From this view, it follows that the initial stages of “stimulus” have to be much larger than anything thereafter. It is believed that to overcome the shock stimulus must be exceedingly large to gain initial momentum; once momentum is achieved, the economy moving back toward trend, little actual effort is required to sustain forward progress.

ABOOK June 2015 Hysteresis Start2

Like a ball rolling down an incline, stopped by an impediment along the way, hysteresis suggests that stimulus is only necessary to get over the hump. Once that hurdle is cleared, the natural, downward incline of the slope (economic potential) takes over and stimulus can be wound down. Again, it does not matter in this view if “stimulus” amounts to negative pressures of arbitrary redistribution, like housing as we see it, because once the blockage is overcome momentum cures and overcomes all objections and what would normally be objectionable activity.

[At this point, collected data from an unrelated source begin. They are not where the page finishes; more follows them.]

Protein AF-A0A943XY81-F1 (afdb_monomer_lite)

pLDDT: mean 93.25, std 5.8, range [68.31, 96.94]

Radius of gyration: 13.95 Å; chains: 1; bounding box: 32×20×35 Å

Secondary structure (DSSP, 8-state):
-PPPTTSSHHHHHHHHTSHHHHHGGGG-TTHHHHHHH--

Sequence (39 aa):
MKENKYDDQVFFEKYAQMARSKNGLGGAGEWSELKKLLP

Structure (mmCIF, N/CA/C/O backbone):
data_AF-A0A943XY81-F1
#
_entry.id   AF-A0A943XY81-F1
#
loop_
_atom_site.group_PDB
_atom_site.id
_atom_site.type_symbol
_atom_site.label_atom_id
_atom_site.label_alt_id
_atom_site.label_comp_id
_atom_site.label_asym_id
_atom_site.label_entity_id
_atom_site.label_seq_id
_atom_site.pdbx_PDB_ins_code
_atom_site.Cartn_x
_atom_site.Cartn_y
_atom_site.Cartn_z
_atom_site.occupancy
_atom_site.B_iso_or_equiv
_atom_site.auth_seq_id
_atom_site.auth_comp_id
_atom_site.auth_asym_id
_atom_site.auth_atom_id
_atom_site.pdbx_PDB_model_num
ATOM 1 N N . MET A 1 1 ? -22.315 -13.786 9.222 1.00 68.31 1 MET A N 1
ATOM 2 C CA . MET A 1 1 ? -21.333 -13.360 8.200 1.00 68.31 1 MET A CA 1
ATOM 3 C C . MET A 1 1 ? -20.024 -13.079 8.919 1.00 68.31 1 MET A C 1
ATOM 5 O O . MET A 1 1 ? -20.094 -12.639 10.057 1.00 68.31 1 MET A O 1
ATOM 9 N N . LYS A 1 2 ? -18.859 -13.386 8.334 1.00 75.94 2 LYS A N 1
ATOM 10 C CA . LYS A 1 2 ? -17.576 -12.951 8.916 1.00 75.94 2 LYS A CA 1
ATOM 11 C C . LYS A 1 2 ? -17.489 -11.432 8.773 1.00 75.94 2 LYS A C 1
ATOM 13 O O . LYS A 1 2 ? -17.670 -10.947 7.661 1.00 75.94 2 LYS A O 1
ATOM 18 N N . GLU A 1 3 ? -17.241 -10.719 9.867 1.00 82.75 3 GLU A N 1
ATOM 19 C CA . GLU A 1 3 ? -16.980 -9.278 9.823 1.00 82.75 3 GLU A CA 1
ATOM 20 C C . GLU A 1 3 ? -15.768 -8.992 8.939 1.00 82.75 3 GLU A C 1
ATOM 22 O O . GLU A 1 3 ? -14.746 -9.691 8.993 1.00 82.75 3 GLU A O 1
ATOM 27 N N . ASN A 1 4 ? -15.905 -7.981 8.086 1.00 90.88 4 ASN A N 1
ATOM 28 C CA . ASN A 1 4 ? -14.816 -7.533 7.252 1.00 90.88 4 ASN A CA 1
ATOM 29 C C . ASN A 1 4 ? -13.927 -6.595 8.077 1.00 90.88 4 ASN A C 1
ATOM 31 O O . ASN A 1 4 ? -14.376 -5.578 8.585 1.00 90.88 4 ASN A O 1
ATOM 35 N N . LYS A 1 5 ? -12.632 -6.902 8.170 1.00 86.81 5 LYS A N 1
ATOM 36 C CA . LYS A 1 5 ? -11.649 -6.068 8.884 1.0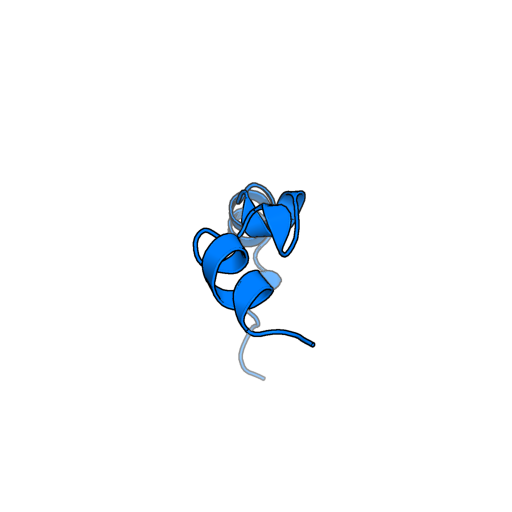0 86.81 5 LYS A CA 1
ATOM 37 C C . LYS A 1 5 ? -11.555 -4.626 8.363 1.00 86.81 5 LYS A C 1
ATOM 39 O O . LYS A 1 5 ? -11.011 -3.779 9.054 1.00 86.81 5 LYS A O 1
ATOM 44 N N . TYR A 1 6 ? -12.019 -4.364 7.140 1.00 91.06 6 TYR A N 1
ATOM 45 C CA . TYR A 1 6 ? -12.054 -3.020 6.560 1.00 91.06 6 TYR A CA 1
ATOM 46 C C . TYR A 1 6 ? -13.256 -2.186 7.033 1.00 91.06 6 TYR A C 1
ATOM 48 O O . TYR A 1 6 ? -13.264 -0.987 6.780 1.00 91.06 6 TYR A O 1
ATOM 56 N N . ASP A 1 7 ? -14.225 -2.796 7.723 1.00 92.50 7 ASP A N 1
ATOM 57 C CA . ASP A 1 7 ? -15.349 -2.085 8.347 1.00 92.50 7 ASP A CA 1
ATOM 58 C C . ASP A 1 7 ? -14.929 -1.437 9.682 1.00 92.50 7 ASP A C 1
ATOM 60 O O . ASP A 1 7 ? -15.574 -0.504 10.157 1.00 92.50 7 ASP A O 1
ATOM 64 N N . ASP A 1 8 ? -13.816 -1.889 10.277 1.00 95.50 8 ASP A N 1
ATOM 65 C CA . ASP A 1 8 ? -13.181 -1.215 11.409 1.00 95.50 8 ASP A CA 1
ATOM 66 C C . ASP A 1 8 ? -12.520 0.085 10.930 1.00 95.50 8 ASP A C 1
ATOM 68 O O . ASP A 1 8 ? -11.530 0.082 10.188 1.00 95.50 8 ASP A O 1
ATOM 72 N N . GLN A 1 9 ? -13.078 1.211 11.371 1.00 95.94 9 GLN A N 1
ATOM 73 C CA . GLN A 1 9 ? -12.650 2.539 10.945 1.00 95.94 9 GLN A CA 1
ATOM 74 C C . GLN A 1 9 ? -11.180 2.823 11.288 1.00 95.94 9 GLN A C 1
ATOM 76 O O . GLN A 1 9 ? -10.448 3.368 10.463 1.0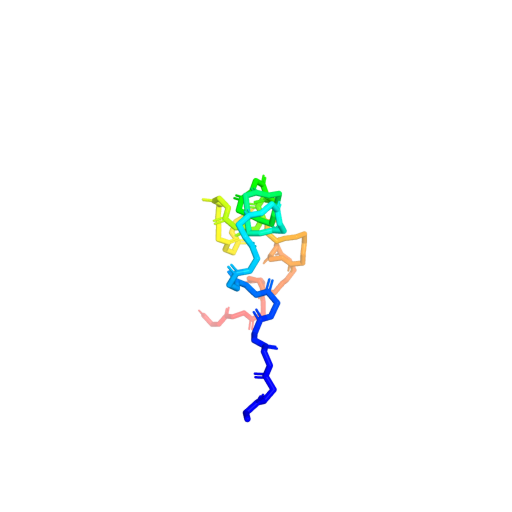0 95.94 9 GLN A O 1
ATOM 81 N N . VAL A 1 10 ? -10.712 2.412 12.469 1.00 96.31 10 VAL A N 1
ATOM 82 C CA . VAL A 1 10 ? -9.336 2.673 12.921 1.00 96.31 10 VAL A CA 1
ATOM 83 C C . VAL A 1 10 ? -8.332 1.882 12.083 1.00 96.31 10 VAL A C 1
ATOM 85 O O . VAL A 1 10 ? -7.264 2.389 11.718 1.00 96.31 10 VAL A O 1
ATOM 88 N N . PHE A 1 11 ? -8.659 0.634 11.762 1.00 95.44 11 PHE A N 1
ATOM 89 C CA . PHE A 1 11 ? -7.872 -0.197 10.866 1.00 95.44 11 PHE A CA 1
ATOM 90 C C . PHE A 1 11 ? -7.850 0.398 9.460 1.00 95.44 11 PHE A C 1
ATOM 92 O O . PHE A 1 11 ? -6.771 0.547 8.876 1.00 95.44 11 PHE A O 1
ATOM 99 N N . PHE A 1 12 ? -9.019 0.761 8.931 1.00 95.88 12 PHE A N 1
ATOM 100 C CA . PHE A 1 12 ? -9.136 1.309 7.587 1.00 95.88 12 PHE A CA 1
ATOM 101 C C . PHE A 1 12 ? -8.356 2.614 7.437 1.00 95.88 12 PHE A C 1
ATOM 103 O O . PHE A 1 12 ? -7.603 2.753 6.476 1.00 95.88 12 PHE A O 1
ATOM 110 N N . GLU A 1 13 ? -8.453 3.532 8.398 1.00 96.62 13 GLU A N 1
ATOM 111 C CA . GLU A 1 13 ? -7.720 4.800 8.370 1.00 96.62 13 GLU A CA 1
ATOM 112 C C . GLU A 1 13 ? -6.207 4.572 8.283 1.00 96.62 13 GLU A C 1
ATOM 114 O O . GLU A 1 13 ? -5.544 5.149 7.417 1.00 96.62 13 GLU A O 1
ATOM 119 N N . LYS A 1 14 ? -5.654 3.667 9.102 1.00 96.25 14 LYS A N 1
ATOM 120 C CA 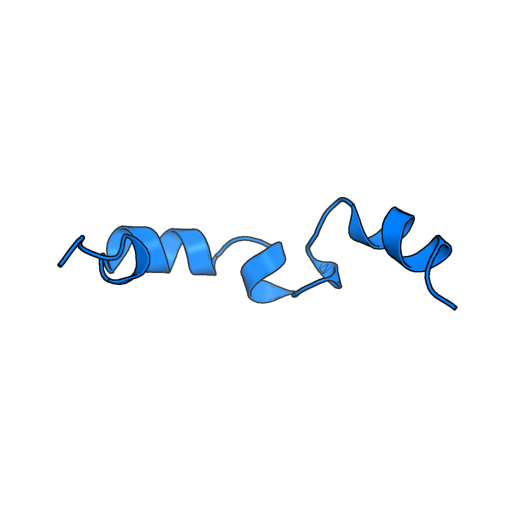. LYS A 1 14 ? -4.227 3.302 9.049 1.00 96.25 14 LYS A CA 1
ATOM 121 C C . LYS A 1 14 ? -3.856 2.639 7.724 1.00 96.25 14 LYS A C 1
ATOM 123 O O . LYS A 1 14 ? -2.841 2.989 7.119 1.00 96.25 14 LYS A O 1
ATOM 128 N N . TYR A 1 15 ? -4.681 1.706 7.257 1.00 95.69 15 TYR A N 1
ATOM 129 C CA . TYR A 1 15 ? -4.477 1.005 5.991 1.00 95.69 15 TYR A CA 1
ATOM 130 C C . TYR A 1 15 ? -4.513 1.963 4.787 1.00 95.69 15 TYR A C 1
ATOM 132 O O . TYR A 1 15 ? -3.689 1.859 3.874 1.00 95.69 15 TYR A O 1
ATOM 140 N N . ALA A 1 16 ? -5.411 2.949 4.802 1.00 95.69 16 ALA A N 1
ATOM 141 C CA . ALA A 1 16 ? -5.529 3.977 3.773 1.00 95.69 16 ALA A CA 1
ATOM 142 C C . ALA A 1 16 ? -4.284 4.878 3.697 1.00 95.69 16 ALA A C 1
ATOM 144 O O . ALA A 1 16 ? -3.988 5.429 2.638 1.00 95.69 16 ALA A O 1
ATOM 145 N N . GLN A 1 17 ? -3.507 4.996 4.782 1.00 96.94 17 GLN A N 1
ATOM 146 C CA . GLN A 1 17 ? -2.272 5.784 4.776 1.00 96.94 17 GLN A CA 1
ATOM 147 C C . GLN A 1 17 ? -1.074 5.091 4.119 1.00 96.94 17 GLN A C 1
ATOM 149 O O . GLN A 1 17 ? -0.075 5.769 3.852 1.00 96.94 17 GLN A O 1
ATOM 154 N N . MET A 1 18 ? -1.152 3.786 3.843 1.00 95.31 18 MET A N 1
ATOM 155 C CA . MET A 1 18 ? -0.055 3.036 3.227 1.00 95.31 18 MET A CA 1
ATOM 156 C C . MET A 1 18 ? 0.283 3.590 1.836 1.00 95.31 18 MET A C 1
ATOM 158 O O . MET A 1 18 ? -0.604 3.960 1.068 1.00 95.31 18 MET A O 1
ATOM 162 N N . ALA A 1 19 ? 1.572 3.594 1.477 1.00 96.12 19 ALA A N 1
ATOM 163 C CA . ALA A 1 19 ? 2.040 4.116 0.188 1.00 96.12 19 ALA A CA 1
ATOM 164 C C . ALA A 1 19 ? 1.329 3.456 -1.003 1.00 96.12 19 ALA A C 1
ATOM 166 O O . ALA A 1 19 ? 0.906 4.143 -1.928 1.00 96.12 19 ALA A O 1
ATOM 167 N N . ARG A 1 20 ? 1.115 2.135 -0.939 1.00 95.44 20 ARG A N 1
ATOM 168 C CA . ARG A 1 20 ? 0.352 1.385 -1.945 1.00 95.44 20 ARG A CA 1
ATOM 169 C C . ARG A 1 20 ? -1.117 1.815 -2.026 1.00 95.44 20 AR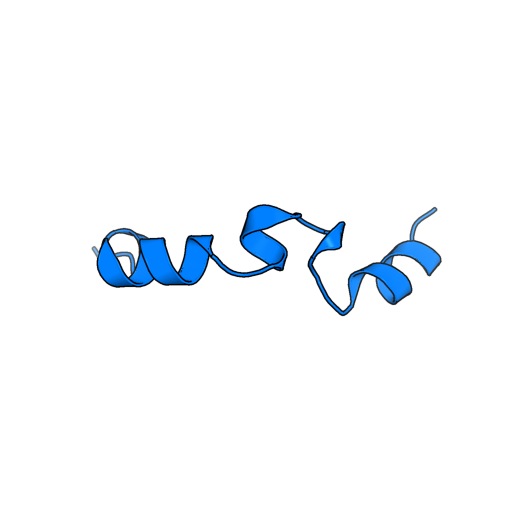G A C 1
ATOM 171 O O . ARG A 1 20 ? -1.669 1.851 -3.117 1.00 95.44 20 ARG A O 1
ATOM 178 N N . SER A 1 21 ? -1.741 2.152 -0.899 1.00 95.38 21 SER A N 1
ATOM 179 C CA . SER A 1 21 ? -3.131 2.626 -0.856 1.00 95.38 21 SER A CA 1
ATOM 180 C C . SER A 1 21 ? -3.272 4.022 -1.467 1.00 95.38 21 SER A C 1
ATOM 182 O O . SER A 1 21 ? -4.240 4.285 -2.171 1.00 95.38 21 SER A O 1
ATOM 184 N N . LYS A 1 22 ? -2.287 4.901 -1.248 1.00 96.50 22 LYS A N 1
ATOM 185 C CA . LYS A 1 22 ? -2.284 6.279 -1.769 1.00 96.50 22 LYS A CA 1
ATOM 186 C C . LYS A 1 22 ? -1.864 6.383 -3.232 1.00 96.50 22 LYS A C 1
ATOM 188 O O . LYS A 1 22 ? -2.484 7.101 -4.005 1.00 96.50 22 LYS A O 1
ATOM 193 N N . ASN A 1 23 ? -0.802 5.673 -3.603 1.00 96.12 23 ASN A N 1
ATOM 194 C CA . ASN A 1 23 ? -0.124 5.835 -4.891 1.00 96.12 23 ASN A CA 1
ATOM 195 C C . ASN A 1 23 ? -0.391 4.657 -5.847 1.00 96.12 23 ASN A C 1
ATOM 197 O O . ASN A 1 23 ? 0.229 4.559 -6.908 1.00 96.12 23 ASN A O 1
ATOM 201 N N . GLY A 1 24 ? -1.274 3.728 -5.464 1.00 94.56 24 GLY A N 1
ATOM 202 C CA . GLY A 1 24 ? -1.598 2.537 -6.244 1.00 94.56 24 GLY A CA 1
ATOM 203 C C . GLY A 1 24 ? -0.370 1.663 -6.505 1.00 94.56 24 GLY A C 1
ATOM 204 O O . GLY A 1 24 ? 0.469 1.453 -5.626 1.00 94.56 24 GLY A O 1
ATOM 205 N N . LEU A 1 25 ? -0.247 1.167 -7.740 1.00 94.38 25 LEU A N 1
ATOM 206 C CA . LEU A 1 25 ? 0.913 0.385 -8.177 1.00 94.38 25 LEU A CA 1
ATOM 207 C C 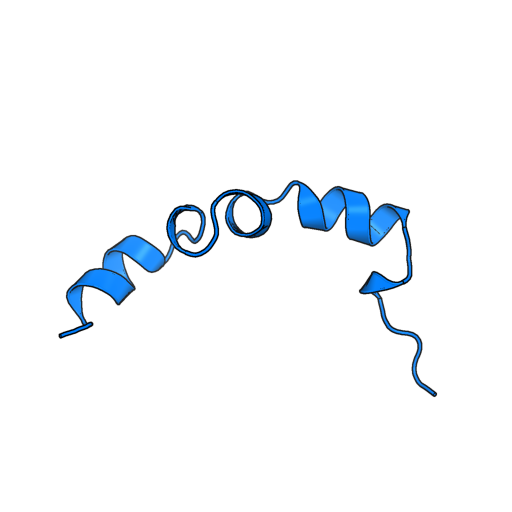. LEU A 1 25 ? 2.224 1.163 -7.995 1.00 94.38 25 LEU A C 1
ATOM 209 O O . LEU A 1 25 ? 3.196 0.590 -7.525 1.00 94.38 25 LEU A O 1
ATOM 213 N N . GLY A 1 26 ? 2.235 2.480 -8.224 1.00 94.62 26 GLY A N 1
ATOM 214 C CA . GLY A 1 26 ? 3.415 3.324 -7.998 1.00 94.62 26 GLY A CA 1
ATOM 215 C C . GLY A 1 26 ? 3.935 3.324 -6.554 1.00 94.62 26 GLY A C 1
ATOM 216 O O . GLY A 1 26 ? 5.108 3.601 -6.333 1.00 94.62 26 GLY A O 1
ATOM 217 N N . GLY A 1 27 ? 3.085 2.998 -5.575 1.00 94.94 27 GLY A N 1
ATOM 218 C CA . GLY A 1 27 ? 3.461 2.862 -4.164 1.00 94.94 27 GLY A CA 1
ATOM 219 C C . GLY A 1 27 ? 3.756 1.431 -3.715 1.00 94.94 27 GLY A C 1
ATOM 220 O O . GLY A 1 27 ? 3.985 1.212 -2.524 1.00 94.94 27 GLY A O 1
ATOM 221 N N . ALA A 1 28 ? 3.705 0.450 -4.618 1.00 95.44 28 ALA A N 1
ATOM 222 C CA . ALA A 1 28 ? 4.077 -0.926 -4.319 1.00 95.44 28 ALA A CA 1
ATOM 223 C C . ALA A 1 28 ? 5.576 -1.130 -4.584 1.00 95.44 28 ALA A C 1
ATOM 225 O O . ALA A 1 28 ? 6.043 -0.860 -5.685 1.00 95.44 28 ALA A O 1
ATOM 226 N N . GLY A 1 29 ? 6.319 -1.638 -3.594 1.00 93.19 29 GLY A N 1
ATOM 227 C CA . GLY A 1 29 ? 7.774 -1.832 -3.712 1.00 93.19 29 GLY A CA 1
ATOM 228 C C . GLY A 1 29 ? 8.180 -2.704 -4.905 1.00 93.19 29 GLY A C 1
ATOM 229 O O . GLY A 1 29 ? 9.116 -2.377 -5.619 1.00 93.19 29 GLY A O 1
ATOM 230 N N . GLU A 1 30 ? 7.397 -3.744 -5.190 1.00 95.44 30 GLU A N 1
ATOM 231 C CA . GLU A 1 30 ? 7.639 -4.677 -6.300 1.00 95.44 30 GLU A CA 1
ATOM 232 C C . GLU A 1 30 ? 7.207 -4.134 -7.672 1.00 95.44 30 GLU A C 1
ATOM 234 O O . GLU A 1 30 ? 7.414 -4.784 -8.697 1.00 95.44 30 GLU A O 1
ATOM 239 N N . TRP A 1 31 ? 6.563 -2.962 -7.734 1.00 95.38 31 TRP A N 1
ATOM 240 C CA . TRP A 1 31 ? 5.999 -2.473 -8.990 1.00 95.38 31 TRP A CA 1
ATOM 241 C C . TRP A 1 31 ? 7.059 -2.166 -10.037 1.00 95.38 31 TRP A C 1
ATOM 243 O O . TRP A 1 31 ? 6.832 -2.430 -11.215 1.00 95.38 31 TRP A O 1
ATOM 253 N N . SER A 1 32 ? 8.220 -1.647 -9.633 1.00 94.25 32 SER A N 1
ATOM 254 C CA . SER A 1 32 ? 9.310 -1.373 -10.573 1.00 94.25 32 SER A CA 1
ATOM 255 C C . SER A 1 32 ? 9.805 -2.638 -11.265 1.00 94.25 32 SER A C 1
ATOM 257 O O . SER A 1 32 ? 10.135 -2.576 -12.445 1.00 94.25 32 SER A O 1
ATOM 259 N N . GLU A 1 33 ? 9.834 -3.772 -10.561 1.00 96.31 33 GLU A N 1
ATOM 260 C CA . GLU A 1 33 ? 10.219 -5.059 -11.1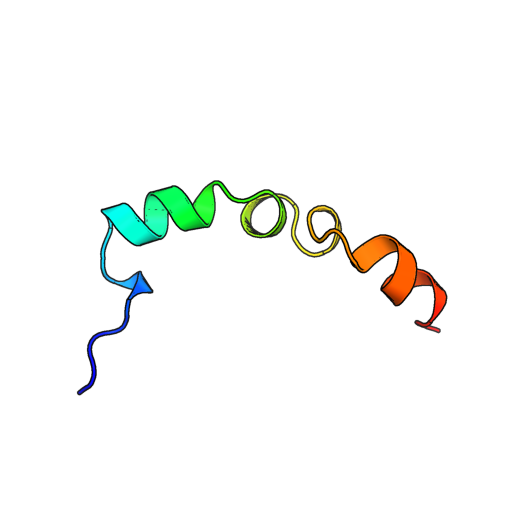41 1.00 96.31 33 GLU A CA 1
ATOM 261 C C . GLU A 1 33 ? 9.093 -5.644 -11.991 1.00 96.31 33 GLU A C 1
ATOM 263 O O . GLU A 1 33 ? 9.323 -5.985 -13.150 1.00 96.31 33 GLU A O 1
ATOM 268 N N . LEU A 1 34 ? 7.859 -5.668 -11.475 1.00 95.75 34 LEU A N 1
ATOM 269 C CA . LEU A 1 34 ? 6.706 -6.173 -12.225 1.00 95.75 34 LEU A CA 1
ATOM 270 C C . LEU A 1 34 ? 6.505 -5.411 -13.542 1.00 95.75 34 LEU A C 1
ATOM 272 O O . LEU A 1 34 ? 6.251 -6.026 -14.573 1.00 95.75 34 LEU A O 1
ATOM 276 N N . LYS A 1 35 ? 6.666 -4.084 -13.532 1.00 95.88 35 LYS A N 1
ATOM 277 C CA . LYS A 1 35 ? 6.509 -3.238 -14.721 1.00 95.88 35 LYS A CA 1
ATOM 278 C C . LYS A 1 35 ? 7.457 -3.630 -15.859 1.00 95.88 35 LYS A C 1
ATOM 280 O O . LYS A 1 35 ? 7.076 -3.477 -17.012 1.00 95.88 35 LYS A O 1
ATOM 285 N N . LYS A 1 36 ? 8.657 -4.148 -15.566 1.00 96.50 36 LYS A N 1
ATOM 286 C CA . LYS A 1 36 ? 9.611 -4.613 -16.595 1.00 96.50 36 LYS A CA 1
ATOM 287 C C . LYS A 1 36 ? 9.141 -5.880 -17.316 1.00 96.50 36 LYS A C 1
ATOM 289 O O . LYS A 1 36 ? 9.654 -6.182 -18.386 1.00 96.50 36 LYS A O 1
ATOM 294 N N . LEU A 1 37 ? 8.223 -6.631 -16.708 1.00 96.50 37 LEU A N 1
ATOM 295 C CA . LEU A 1 37 ? 7.713 -7.906 -17.219 1.00 96.50 37 LEU A CA 1
ATOM 296 C C . LEU A 1 37 ? 6.396 -7.756 -17.990 1.00 96.50 37 LEU A C 1
ATOM 298 O O . LEU A 1 37 ? 5.933 -8.722 -18.595 1.00 96.50 37 LEU A O 1
ATOM 302 N N . LEU A 1 38 ? 5.767 -6.582 -17.927 1.00 93.25 38 LEU A N 1
ATOM 303 C CA . LEU A 1 38 ? 4.522 -6.304 -18.633 1.00 93.25 38 LEU A CA 1
ATOM 304 C C . LEU A 1 38 ? 4.824 -5.868 -20.081 1.00 93.25 38 LEU A C 1
ATOM 306 O O . LEU A 1 38 ? 5.815 -5.165 -20.287 1.00 93.25 38 LEU A O 1
ATOM 310 N N . PRO A 1 39 ? 4.006 -6.300 -21.062 1.00 87.00 39 PRO A N 1
ATOM 311 C CA . PRO A 1 39 ? 4.172 -5.949 -22.473 1.00 87.00 39 PRO A CA 1
ATOM 312 C C . PRO A 1 39 ? 3.967 -4.456 -22.758 1.00 87.00 39 PRO A C 1
ATOM 314 O O . PRO A 1 39 ? 3.190 -3.802 -22.020 1.00 87.00 39 PRO A O 1
#

Foldseek 3Di:
DPDDPCVPPVSVVVVCPQQCNPVPLVRDPCSVVVVVVDD

Relating this to our own experience in the “recovery” period challenges the notions underpinning this view, but it also answers as to why there is never any attempt toward baseline reassessment. In short, there are any number of excuses built into the model which offer plausible calculation problems alone.

ABOOK June 2015 Hysteresis GR

The first is the size of the “shock” itself. If you intend on getting a boulder moving down a hill, it matters greatly how big a push you assert at the outset; not enough force and the boulder goes nowhere. That was the first admonishment about the lack of recovery after the Great Recession. Monetarists and Keynesians (redundant) alike were quick to point out a few years after (always after; where are the precise calculations before?) that the ARRA “stimulus” should have been bigger. Even at more than $800 billion, it was ex post facto deemed insufficient because of hysteresis, meaning the GR obstruction was larger than even an $800 billion force could overcome; to a lesser extent QE1 and ZIRP fell into the same category.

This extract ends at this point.